- TASK STATEMENT -
Without adding anything, give again the lines from the one holding "ATOM 121 O O" through the final line of the records, exactly, with both ends included and pictures dropped.

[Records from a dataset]
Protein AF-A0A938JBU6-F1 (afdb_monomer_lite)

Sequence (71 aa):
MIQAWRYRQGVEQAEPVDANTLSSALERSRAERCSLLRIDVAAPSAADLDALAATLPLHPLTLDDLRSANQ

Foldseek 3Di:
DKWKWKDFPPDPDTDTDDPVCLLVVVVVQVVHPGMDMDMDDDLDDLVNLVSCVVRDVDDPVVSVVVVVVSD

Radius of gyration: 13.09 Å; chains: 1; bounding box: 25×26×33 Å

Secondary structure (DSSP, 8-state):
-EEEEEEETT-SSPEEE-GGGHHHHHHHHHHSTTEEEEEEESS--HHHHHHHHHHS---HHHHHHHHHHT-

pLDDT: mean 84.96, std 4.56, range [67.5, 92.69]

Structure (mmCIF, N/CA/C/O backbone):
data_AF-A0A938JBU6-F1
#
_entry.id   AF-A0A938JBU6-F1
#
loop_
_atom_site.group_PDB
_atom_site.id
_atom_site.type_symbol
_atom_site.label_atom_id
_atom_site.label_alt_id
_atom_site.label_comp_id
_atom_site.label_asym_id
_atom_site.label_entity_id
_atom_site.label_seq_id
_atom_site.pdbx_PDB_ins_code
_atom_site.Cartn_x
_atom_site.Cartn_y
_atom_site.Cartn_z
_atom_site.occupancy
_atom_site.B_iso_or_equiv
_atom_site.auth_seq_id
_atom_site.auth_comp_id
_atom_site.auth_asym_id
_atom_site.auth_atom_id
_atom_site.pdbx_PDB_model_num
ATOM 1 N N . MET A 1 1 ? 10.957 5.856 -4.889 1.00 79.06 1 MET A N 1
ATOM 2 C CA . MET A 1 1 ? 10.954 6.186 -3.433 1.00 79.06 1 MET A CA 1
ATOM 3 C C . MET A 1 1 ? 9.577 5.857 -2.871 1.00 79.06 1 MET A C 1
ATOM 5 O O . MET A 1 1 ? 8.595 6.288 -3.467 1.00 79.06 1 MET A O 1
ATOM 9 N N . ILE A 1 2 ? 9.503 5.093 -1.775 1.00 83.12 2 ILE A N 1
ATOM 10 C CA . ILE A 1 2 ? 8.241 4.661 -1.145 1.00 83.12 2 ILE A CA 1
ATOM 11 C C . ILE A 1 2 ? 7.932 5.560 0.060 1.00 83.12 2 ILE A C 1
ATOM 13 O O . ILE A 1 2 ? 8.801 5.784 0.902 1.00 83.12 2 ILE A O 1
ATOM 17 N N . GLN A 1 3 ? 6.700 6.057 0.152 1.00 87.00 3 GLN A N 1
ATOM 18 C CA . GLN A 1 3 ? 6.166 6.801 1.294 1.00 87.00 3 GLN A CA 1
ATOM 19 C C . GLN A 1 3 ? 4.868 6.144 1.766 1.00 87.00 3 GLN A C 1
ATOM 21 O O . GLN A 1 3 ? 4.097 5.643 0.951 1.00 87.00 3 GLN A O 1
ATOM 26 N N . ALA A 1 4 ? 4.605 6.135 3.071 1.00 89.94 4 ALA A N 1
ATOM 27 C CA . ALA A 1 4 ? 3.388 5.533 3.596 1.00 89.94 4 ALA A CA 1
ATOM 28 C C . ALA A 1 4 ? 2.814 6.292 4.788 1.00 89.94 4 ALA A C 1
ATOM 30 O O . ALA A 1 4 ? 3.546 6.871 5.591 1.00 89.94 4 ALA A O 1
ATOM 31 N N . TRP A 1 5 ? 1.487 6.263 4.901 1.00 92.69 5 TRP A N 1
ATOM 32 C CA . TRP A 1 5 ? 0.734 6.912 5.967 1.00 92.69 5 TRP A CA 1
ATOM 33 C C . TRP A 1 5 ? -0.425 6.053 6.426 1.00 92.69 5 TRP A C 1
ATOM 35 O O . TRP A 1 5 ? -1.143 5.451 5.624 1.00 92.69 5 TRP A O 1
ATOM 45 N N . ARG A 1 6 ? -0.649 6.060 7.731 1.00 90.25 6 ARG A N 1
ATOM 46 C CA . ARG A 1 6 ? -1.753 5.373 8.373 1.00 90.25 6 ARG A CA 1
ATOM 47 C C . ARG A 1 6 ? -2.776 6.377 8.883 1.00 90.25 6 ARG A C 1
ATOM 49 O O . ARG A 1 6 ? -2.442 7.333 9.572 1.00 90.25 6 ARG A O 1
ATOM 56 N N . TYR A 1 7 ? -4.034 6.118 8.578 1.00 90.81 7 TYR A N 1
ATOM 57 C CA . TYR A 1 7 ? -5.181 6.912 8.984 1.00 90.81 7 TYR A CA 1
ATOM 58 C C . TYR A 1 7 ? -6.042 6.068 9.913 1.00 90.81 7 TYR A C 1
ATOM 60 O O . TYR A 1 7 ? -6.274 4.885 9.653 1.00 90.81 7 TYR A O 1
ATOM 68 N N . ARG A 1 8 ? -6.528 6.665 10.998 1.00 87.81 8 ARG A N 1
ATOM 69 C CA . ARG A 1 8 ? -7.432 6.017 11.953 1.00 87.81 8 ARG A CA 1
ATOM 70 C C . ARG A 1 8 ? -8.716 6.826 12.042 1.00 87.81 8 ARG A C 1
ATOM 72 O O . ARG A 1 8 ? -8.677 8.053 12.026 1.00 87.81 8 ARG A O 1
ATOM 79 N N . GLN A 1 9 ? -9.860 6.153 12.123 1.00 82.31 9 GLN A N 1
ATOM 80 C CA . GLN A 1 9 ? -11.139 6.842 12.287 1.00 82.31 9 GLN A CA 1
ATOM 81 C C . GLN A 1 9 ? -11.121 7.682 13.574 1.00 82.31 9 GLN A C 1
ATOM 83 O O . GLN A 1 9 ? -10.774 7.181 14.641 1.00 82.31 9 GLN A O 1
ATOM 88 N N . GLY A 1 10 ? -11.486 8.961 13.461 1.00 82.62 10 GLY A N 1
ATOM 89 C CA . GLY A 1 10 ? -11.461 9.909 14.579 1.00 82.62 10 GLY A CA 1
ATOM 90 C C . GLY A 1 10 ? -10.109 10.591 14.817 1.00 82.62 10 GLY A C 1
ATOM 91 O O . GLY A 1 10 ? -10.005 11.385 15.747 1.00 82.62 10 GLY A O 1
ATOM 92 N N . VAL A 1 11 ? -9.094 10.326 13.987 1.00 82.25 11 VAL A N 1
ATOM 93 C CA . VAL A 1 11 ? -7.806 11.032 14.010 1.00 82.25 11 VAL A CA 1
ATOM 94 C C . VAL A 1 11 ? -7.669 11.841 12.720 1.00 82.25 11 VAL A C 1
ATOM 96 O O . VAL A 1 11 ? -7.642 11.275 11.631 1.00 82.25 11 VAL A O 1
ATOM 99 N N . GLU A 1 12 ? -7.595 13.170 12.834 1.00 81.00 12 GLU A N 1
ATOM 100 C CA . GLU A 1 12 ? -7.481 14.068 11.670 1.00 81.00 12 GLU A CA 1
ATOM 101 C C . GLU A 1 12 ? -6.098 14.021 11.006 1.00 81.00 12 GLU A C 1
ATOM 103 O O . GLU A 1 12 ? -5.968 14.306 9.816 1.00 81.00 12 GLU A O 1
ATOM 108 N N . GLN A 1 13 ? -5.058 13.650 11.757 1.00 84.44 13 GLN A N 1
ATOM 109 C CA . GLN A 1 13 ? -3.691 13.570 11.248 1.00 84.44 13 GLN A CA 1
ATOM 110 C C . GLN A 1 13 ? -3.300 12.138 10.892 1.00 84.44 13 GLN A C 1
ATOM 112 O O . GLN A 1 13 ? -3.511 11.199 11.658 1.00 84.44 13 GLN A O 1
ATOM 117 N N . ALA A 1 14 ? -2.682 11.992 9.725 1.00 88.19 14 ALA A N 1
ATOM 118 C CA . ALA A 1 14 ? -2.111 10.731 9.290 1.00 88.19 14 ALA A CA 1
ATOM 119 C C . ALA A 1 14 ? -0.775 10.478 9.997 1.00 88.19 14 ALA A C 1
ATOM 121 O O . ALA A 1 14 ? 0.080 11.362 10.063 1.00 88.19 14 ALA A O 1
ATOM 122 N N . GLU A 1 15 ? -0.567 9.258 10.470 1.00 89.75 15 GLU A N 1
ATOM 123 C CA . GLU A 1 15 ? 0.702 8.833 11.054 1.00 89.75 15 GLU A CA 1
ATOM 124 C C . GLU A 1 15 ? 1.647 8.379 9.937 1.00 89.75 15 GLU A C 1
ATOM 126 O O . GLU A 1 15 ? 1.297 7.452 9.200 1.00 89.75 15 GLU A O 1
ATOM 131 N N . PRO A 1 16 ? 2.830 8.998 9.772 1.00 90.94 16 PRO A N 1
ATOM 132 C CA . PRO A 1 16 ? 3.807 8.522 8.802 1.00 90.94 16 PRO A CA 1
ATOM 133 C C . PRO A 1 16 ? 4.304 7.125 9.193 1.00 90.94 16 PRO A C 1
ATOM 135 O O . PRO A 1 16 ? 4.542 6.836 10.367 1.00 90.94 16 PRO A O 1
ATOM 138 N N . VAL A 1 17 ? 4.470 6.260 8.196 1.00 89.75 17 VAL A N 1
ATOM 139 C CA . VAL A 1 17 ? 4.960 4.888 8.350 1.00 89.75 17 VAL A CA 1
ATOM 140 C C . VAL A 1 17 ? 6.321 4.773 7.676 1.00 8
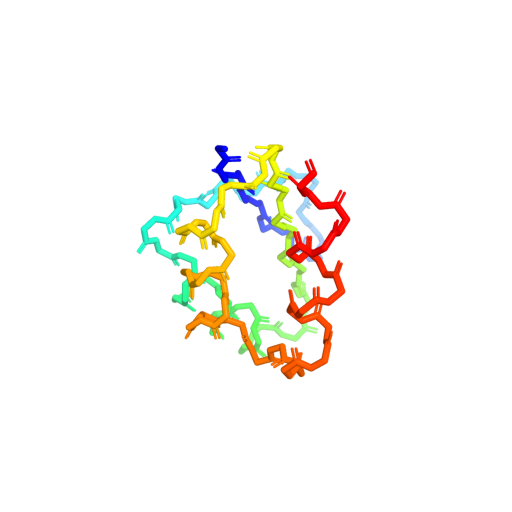9.75 17 VAL A C 1
ATOM 142 O O . VAL A 1 17 ? 6.482 5.134 6.511 1.00 89.75 17 VAL A O 1
ATOM 145 N N . ASP A 1 18 ? 7.300 4.245 8.410 1.00 87.69 18 ASP A N 1
ATOM 146 C CA . ASP A 1 18 ? 8.627 3.964 7.868 1.00 87.69 18 ASP A CA 1
ATOM 147 C C . ASP A 1 18 ? 8.554 2.815 6.853 1.00 87.69 18 ASP A C 1
ATOM 149 O O . ASP A 1 18 ? 7.935 1.780 7.127 1.00 87.69 18 ASP A O 1
ATOM 153 N N . ALA A 1 19 ? 9.214 2.979 5.703 1.00 80.81 19 ALA A N 1
ATOM 154 C CA . ALA A 1 19 ? 9.211 2.001 4.618 1.00 80.81 19 ALA A CA 1
ATOM 155 C C . ALA A 1 19 ? 9.689 0.604 5.067 1.00 80.81 19 ALA A C 1
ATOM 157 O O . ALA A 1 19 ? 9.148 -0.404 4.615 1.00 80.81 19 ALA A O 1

- TASK OUTPUT -
ATOM 121 O O . ALA A 1 14 ? 0.080 11.362 10.063 1.00 88.19 14 ALA A O 1
ATOM 122 N N . GLU A 1 15 ? -0.567 9.258 10.470 1.00 89.75 15 GLU A N 1
ATOM 123 C CA . GLU A 1 15 ? 0.702 8.833 11.054 1.00 89.75 15 GLU A CA 1
ATOM 124 C C . GLU A 1 15 ? 1.647 8.379 9.937 1.00 89.75 15 GLU A C 1
ATOM 126 O O . GLU A 1 15 ? 1.297 7.452 9.200 1.00 89.75 15 GLU A O 1
ATOM 131 N N . PRO A 1 16 ? 2.830 8.998 9.772 1.00 90.94 16 PRO A N 1
ATOM 132 C CA . PRO A 1 16 ? 3.807 8.522 8.802 1.00 90.94 16 PRO A CA 1
ATOM 133 C C . PRO A 1 16 ? 4.304 7.125 9.193 1.00 90.94 16 PRO A C 1
ATOM 135 O O . PRO A 1 16 ? 4.542 6.836 10.367 1.00 90.94 16 PRO A O 1
ATOM 138 N N . VAL A 1 17 ? 4.470 6.260 8.196 1.00 89.75 17 VAL A N 1
ATOM 139 C CA . VAL A 1 17 ? 4.960 4.888 8.350 1.00 89.75 17 VAL A CA 1
ATOM 140 C C . VAL A 1 17 ? 6.321 4.773 7.676 1.00 8
9.75 17 VAL A C 1
ATOM 142 O O . VAL A 1 17 ? 6.482 5.134 6.511 1.00 89.75 17 VAL A O 1
ATOM 145 N N . ASP A 1 18 ? 7.300 4.245 8.410 1.00 87.69 18 ASP A N 1
ATOM 146 C CA . ASP A 1 18 ? 8.627 3.964 7.868 1.00 87.69 18 ASP A CA 1
ATOM 147 C C . ASP A 1 18 ? 8.554 2.815 6.853 1.00 87.69 18 ASP A C 1
ATOM 149 O O . ASP A 1 18 ? 7.935 1.780 7.127 1.00 87.69 18 ASP A O 1
ATOM 153 N N . ALA A 1 19 ? 9.214 2.979 5.703 1.00 80.81 19 ALA A N 1
ATOM 154 C CA . ALA A 1 19 ? 9.211 2.001 4.618 1.00 80.81 19 ALA A CA 1
ATOM 155 C C . ALA A 1 19 ? 9.689 0.604 5.067 1.00 80.81 19 ALA A C 1
ATOM 157 O O . ALA A 1 19 ? 9.148 -0.404 4.615 1.00 80.81 19 ALA A O 1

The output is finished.